Cupping (拔罐, báguànr)
Cupping: China’s Massage: A few years ago, when we were travelling through remote –and not so remote – parts of China, it was still quite common to see masseurs, practitioners of Chinese traditional medicine and even dentists plying their trade by the roadside, often surrounding by a crowd of curious onlookers.
One of the sights that most caught our eye was that of people with their backs and shoulders bristling with bloody-looking little cups, like some strange kind of porcupines. The treatment looked scary and painful and we couldn’t really see the point of it.
Cupping: China’s Massage: What is Cupping?
We later learnt that these people were being treated with cupping, an ancient practice common in Chinese traditional medicine. It consists in putting special cups on the skin for a few minutes to generate suction and draw the blood to the surface of the skin. Apparently, the first cups were made of bullhorns that had been smoothed and perforated with tiny holes. Nowadays most cups are made of glass, though they can also be made of other materials, such as bamboo, pottery or silicone.

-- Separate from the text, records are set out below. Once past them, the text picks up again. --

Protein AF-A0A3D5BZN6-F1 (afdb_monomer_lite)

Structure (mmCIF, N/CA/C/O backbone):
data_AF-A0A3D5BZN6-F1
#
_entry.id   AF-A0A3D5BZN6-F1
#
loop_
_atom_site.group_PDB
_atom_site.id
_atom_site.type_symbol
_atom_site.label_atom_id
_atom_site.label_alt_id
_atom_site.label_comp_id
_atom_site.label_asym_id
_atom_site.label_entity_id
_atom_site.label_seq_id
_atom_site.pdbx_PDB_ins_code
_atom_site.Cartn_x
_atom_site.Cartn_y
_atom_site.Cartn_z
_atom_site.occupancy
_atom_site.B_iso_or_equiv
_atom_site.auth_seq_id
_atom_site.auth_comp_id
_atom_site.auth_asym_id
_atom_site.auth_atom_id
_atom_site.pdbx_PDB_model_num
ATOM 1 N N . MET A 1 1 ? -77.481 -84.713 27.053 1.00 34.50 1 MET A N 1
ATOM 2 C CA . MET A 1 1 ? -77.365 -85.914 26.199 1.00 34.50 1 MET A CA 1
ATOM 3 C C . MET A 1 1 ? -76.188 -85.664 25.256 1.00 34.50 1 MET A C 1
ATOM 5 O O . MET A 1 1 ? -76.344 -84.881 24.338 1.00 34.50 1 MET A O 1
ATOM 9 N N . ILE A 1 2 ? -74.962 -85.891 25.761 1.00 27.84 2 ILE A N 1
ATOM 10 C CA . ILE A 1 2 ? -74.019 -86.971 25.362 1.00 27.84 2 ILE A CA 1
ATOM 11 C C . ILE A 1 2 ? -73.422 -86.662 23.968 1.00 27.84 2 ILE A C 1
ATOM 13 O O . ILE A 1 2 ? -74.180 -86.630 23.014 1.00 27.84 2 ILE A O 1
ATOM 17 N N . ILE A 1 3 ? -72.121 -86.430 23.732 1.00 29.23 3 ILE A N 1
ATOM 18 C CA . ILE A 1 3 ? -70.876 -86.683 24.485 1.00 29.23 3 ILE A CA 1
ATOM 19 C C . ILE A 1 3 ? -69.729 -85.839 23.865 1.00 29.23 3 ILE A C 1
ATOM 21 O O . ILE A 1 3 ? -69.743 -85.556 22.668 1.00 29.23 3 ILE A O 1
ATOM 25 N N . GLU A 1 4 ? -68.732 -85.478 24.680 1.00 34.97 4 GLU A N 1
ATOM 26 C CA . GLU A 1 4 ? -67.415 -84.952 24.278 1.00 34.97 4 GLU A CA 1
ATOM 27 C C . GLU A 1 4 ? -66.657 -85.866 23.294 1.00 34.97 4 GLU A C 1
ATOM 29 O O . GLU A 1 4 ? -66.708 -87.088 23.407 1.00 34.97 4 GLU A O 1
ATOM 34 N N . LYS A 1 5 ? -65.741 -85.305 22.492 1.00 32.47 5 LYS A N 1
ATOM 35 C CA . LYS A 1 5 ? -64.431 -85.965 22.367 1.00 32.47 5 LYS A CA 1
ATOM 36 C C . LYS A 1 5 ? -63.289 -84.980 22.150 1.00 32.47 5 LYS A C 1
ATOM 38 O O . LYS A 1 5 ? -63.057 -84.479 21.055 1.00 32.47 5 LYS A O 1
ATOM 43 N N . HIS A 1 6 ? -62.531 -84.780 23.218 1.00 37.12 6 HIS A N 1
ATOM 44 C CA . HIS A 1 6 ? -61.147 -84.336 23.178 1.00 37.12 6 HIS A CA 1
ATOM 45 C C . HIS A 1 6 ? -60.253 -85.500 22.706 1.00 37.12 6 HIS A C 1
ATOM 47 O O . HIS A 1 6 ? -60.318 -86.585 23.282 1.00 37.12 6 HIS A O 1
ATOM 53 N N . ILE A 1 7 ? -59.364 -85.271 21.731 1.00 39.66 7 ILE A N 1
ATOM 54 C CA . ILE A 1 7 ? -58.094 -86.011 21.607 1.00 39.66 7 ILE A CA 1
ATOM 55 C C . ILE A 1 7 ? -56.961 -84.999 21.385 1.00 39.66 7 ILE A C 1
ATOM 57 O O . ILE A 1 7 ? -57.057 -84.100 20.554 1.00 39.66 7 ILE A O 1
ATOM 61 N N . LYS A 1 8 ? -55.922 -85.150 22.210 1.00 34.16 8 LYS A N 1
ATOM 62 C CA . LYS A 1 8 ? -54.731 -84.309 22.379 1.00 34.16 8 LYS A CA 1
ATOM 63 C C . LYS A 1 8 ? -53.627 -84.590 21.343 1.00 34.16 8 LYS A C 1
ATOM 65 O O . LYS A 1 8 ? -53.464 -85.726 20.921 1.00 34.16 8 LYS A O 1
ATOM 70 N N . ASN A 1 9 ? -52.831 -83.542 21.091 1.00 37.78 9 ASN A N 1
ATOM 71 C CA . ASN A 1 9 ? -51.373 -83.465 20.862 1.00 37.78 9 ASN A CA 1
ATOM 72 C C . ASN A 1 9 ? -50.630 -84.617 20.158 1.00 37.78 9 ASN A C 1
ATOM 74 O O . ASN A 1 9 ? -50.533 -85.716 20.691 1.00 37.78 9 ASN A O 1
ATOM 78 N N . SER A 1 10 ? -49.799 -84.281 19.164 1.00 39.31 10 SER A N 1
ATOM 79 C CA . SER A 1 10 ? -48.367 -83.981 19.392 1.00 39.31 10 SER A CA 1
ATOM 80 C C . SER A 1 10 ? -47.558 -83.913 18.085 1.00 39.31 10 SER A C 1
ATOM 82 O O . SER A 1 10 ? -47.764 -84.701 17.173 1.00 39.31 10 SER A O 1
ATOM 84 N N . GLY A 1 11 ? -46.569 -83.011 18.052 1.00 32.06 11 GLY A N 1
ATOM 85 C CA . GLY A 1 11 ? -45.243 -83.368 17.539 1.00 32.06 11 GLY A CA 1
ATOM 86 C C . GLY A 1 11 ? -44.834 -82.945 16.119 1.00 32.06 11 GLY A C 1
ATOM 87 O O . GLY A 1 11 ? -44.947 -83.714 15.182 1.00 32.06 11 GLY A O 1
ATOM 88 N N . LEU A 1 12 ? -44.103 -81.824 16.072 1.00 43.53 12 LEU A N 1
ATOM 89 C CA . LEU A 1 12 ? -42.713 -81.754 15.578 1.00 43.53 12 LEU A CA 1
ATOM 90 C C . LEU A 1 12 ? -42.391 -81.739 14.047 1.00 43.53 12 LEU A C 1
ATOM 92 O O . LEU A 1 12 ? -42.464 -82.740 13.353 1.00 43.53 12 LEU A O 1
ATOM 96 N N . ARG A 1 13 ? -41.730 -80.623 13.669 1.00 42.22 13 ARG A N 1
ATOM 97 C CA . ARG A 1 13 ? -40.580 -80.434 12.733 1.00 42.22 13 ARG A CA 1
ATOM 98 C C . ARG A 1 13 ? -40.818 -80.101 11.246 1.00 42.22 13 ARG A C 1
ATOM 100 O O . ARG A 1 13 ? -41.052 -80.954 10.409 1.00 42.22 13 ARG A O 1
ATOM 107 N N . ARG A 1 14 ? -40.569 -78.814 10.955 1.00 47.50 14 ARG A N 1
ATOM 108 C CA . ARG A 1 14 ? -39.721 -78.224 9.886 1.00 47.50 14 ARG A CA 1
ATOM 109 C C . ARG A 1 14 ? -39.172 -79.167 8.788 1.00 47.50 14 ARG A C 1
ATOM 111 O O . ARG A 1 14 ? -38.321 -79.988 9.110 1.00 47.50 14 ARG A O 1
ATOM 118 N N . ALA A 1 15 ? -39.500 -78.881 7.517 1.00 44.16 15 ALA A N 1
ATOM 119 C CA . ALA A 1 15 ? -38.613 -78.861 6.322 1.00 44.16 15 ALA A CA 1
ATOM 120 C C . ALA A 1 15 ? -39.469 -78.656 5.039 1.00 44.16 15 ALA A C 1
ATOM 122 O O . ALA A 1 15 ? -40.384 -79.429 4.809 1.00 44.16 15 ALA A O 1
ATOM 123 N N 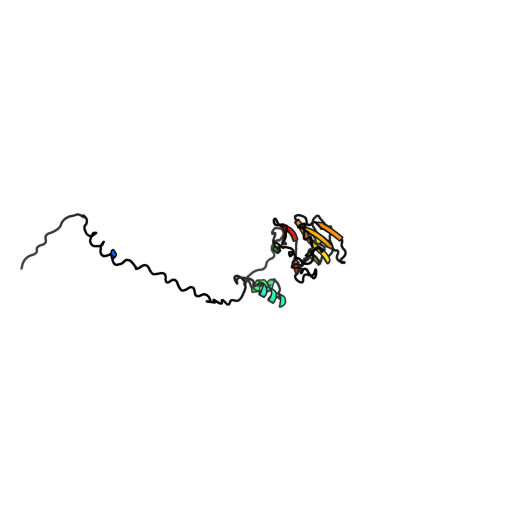. PHE A 1 16 ? -39.422 -77.505 4.349 1.00 41.94 16 PHE A N 1
ATOM 124 C CA . PHE A 1 16 ? -38.544 -77.110 3.218 1.00 41.94 16 PHE A CA 1
ATOM 125 C C . PHE A 1 16 ? -39.061 -77.490 1.796 1.00 41.94 16 PHE A C 1
ATOM 127 O O . PHE A 1 16 ? -39.057 -78.654 1.428 1.00 41.94 16 PHE A O 1
ATOM 134 N N . LEU A 1 17 ? -39.420 -76.438 1.027 1.00 40.62 17 LEU A N 1
ATOM 135 C CA . LEU A 1 17 ? -39.479 -76.239 -0.447 1.00 40.62 17 LEU A CA 1
ATOM 136 C C . LEU A 1 17 ? -40.259 -77.234 -1.342 1.00 40.62 17 LEU A C 1
ATOM 138 O O . LEU A 1 17 ? -39.880 -78.394 -1.443 1.00 40.62 17 LEU A O 1
ATOM 142 N N . PRO A 1 18 ? -41.253 -76.752 -2.129 1.00 45.34 18 PRO A N 1
ATOM 143 C CA . PRO A 1 18 ? -40.932 -75.988 -3.344 1.00 45.34 18 PRO A CA 1
ATOM 144 C C . PRO A 1 18 ? -41.936 -74.854 -3.651 1.00 45.34 18 PRO A C 1
ATOM 146 O O . PRO A 1 18 ? -43.060 -75.091 -4.077 1.00 45.34 18 PRO A O 1
ATOM 149 N N . ALA A 1 19 ? -41.512 -73.598 -3.498 1.00 46.22 19 ALA A N 1
ATOM 150 C CA . ALA A 1 19 ? -42.285 -72.419 -3.925 1.00 46.22 19 ALA A CA 1
ATOM 151 C C . ALA A 1 19 ? -41.455 -71.439 -4.779 1.00 46.22 19 ALA A C 1
ATOM 153 O O . ALA A 1 19 ? -41.831 -70.284 -4.946 1.00 46.22 19 ALA A O 1
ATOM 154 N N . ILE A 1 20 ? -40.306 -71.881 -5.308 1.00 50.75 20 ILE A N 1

Basically, it seems that there are two main types of cupping: dry and wet.
Cupping: China’s Massage: Dry Cupping
In dry cupping, the air inside the cup is first heated to burn up the oxygen. The cup is then quickly placed upside down on the skin. Once the air inside the cup cools, it creates a vacuum, so that the ‘patient’s’ skin is sucked up into the cup. This pulling and stretching of the soft tissues draws blood to the area, makes the blood vessels expand and is supposed to stimulate a healing process. The cups are usually left in place for about 3 minutes. Cups can be used individually, or in large quantities to cover an extended area of skin.
Cupping: China’s Massage: Wet Cupping
The second type, wet cupping, takes the treatment a step further. Once the cup has been in place for 3-5 minutes, small cuts are made to the raised skin in order to allow the release of toxic blood and / or fluids. Pressure may be applied to speed up the process, and another cup is placed on the same area to draw out the liquids.
Alternatively, the cups can be moved slowly across lubricated skin, or they can be placed over an acupuncture needle; if fact, cupping is often combined with acupuncture in one treatment.
Cupping: China’s Massage: What are the benefits?
The main benefit of cupping is increased blood circulation, which is said to speed up the healing process in people suffering from muscle fatigue and injuries. This is why many athletes have started using cupping, for example to loosen muscle knots and to help their bodies recover more quickly after competitions. Perhaps one of the most famous athletes to sport the telltale cupping marks was the swimmer Michael Phelps, who was seen with them at the Rio Olympics.
In Chinese traditional medicine, cupping is commonly used to alleviate pain in the back, hips, shoulders and neck, for rheumatism and certain respiratory problems, such as asthma, bronchitis, pneumonia, chest congestion and even the common cold. This list is by no means exhaustive; some practitioners even apply cupping to patients with fertility issues.
Are there any drawbacks?
However, according to Western medicine, there is no scientific evidence to support claims that cupping has health benefits and many critics of alternative medicine have spoken out against the practice, calling it a pseudoscience and even potentially dangerous, e.g. for people with high blood pressure or heart problems.
Cupping treatments are usually not painful, but they do tend to leave unsightly, reddish circular marks, or even deeper bruises on the body. In extreme cases, persistent skin discoloration, scars, burns, or infections may occur. Incidentally, the presence of cupping marks on children has sometimes been mistaken for a sign of ill-treatment.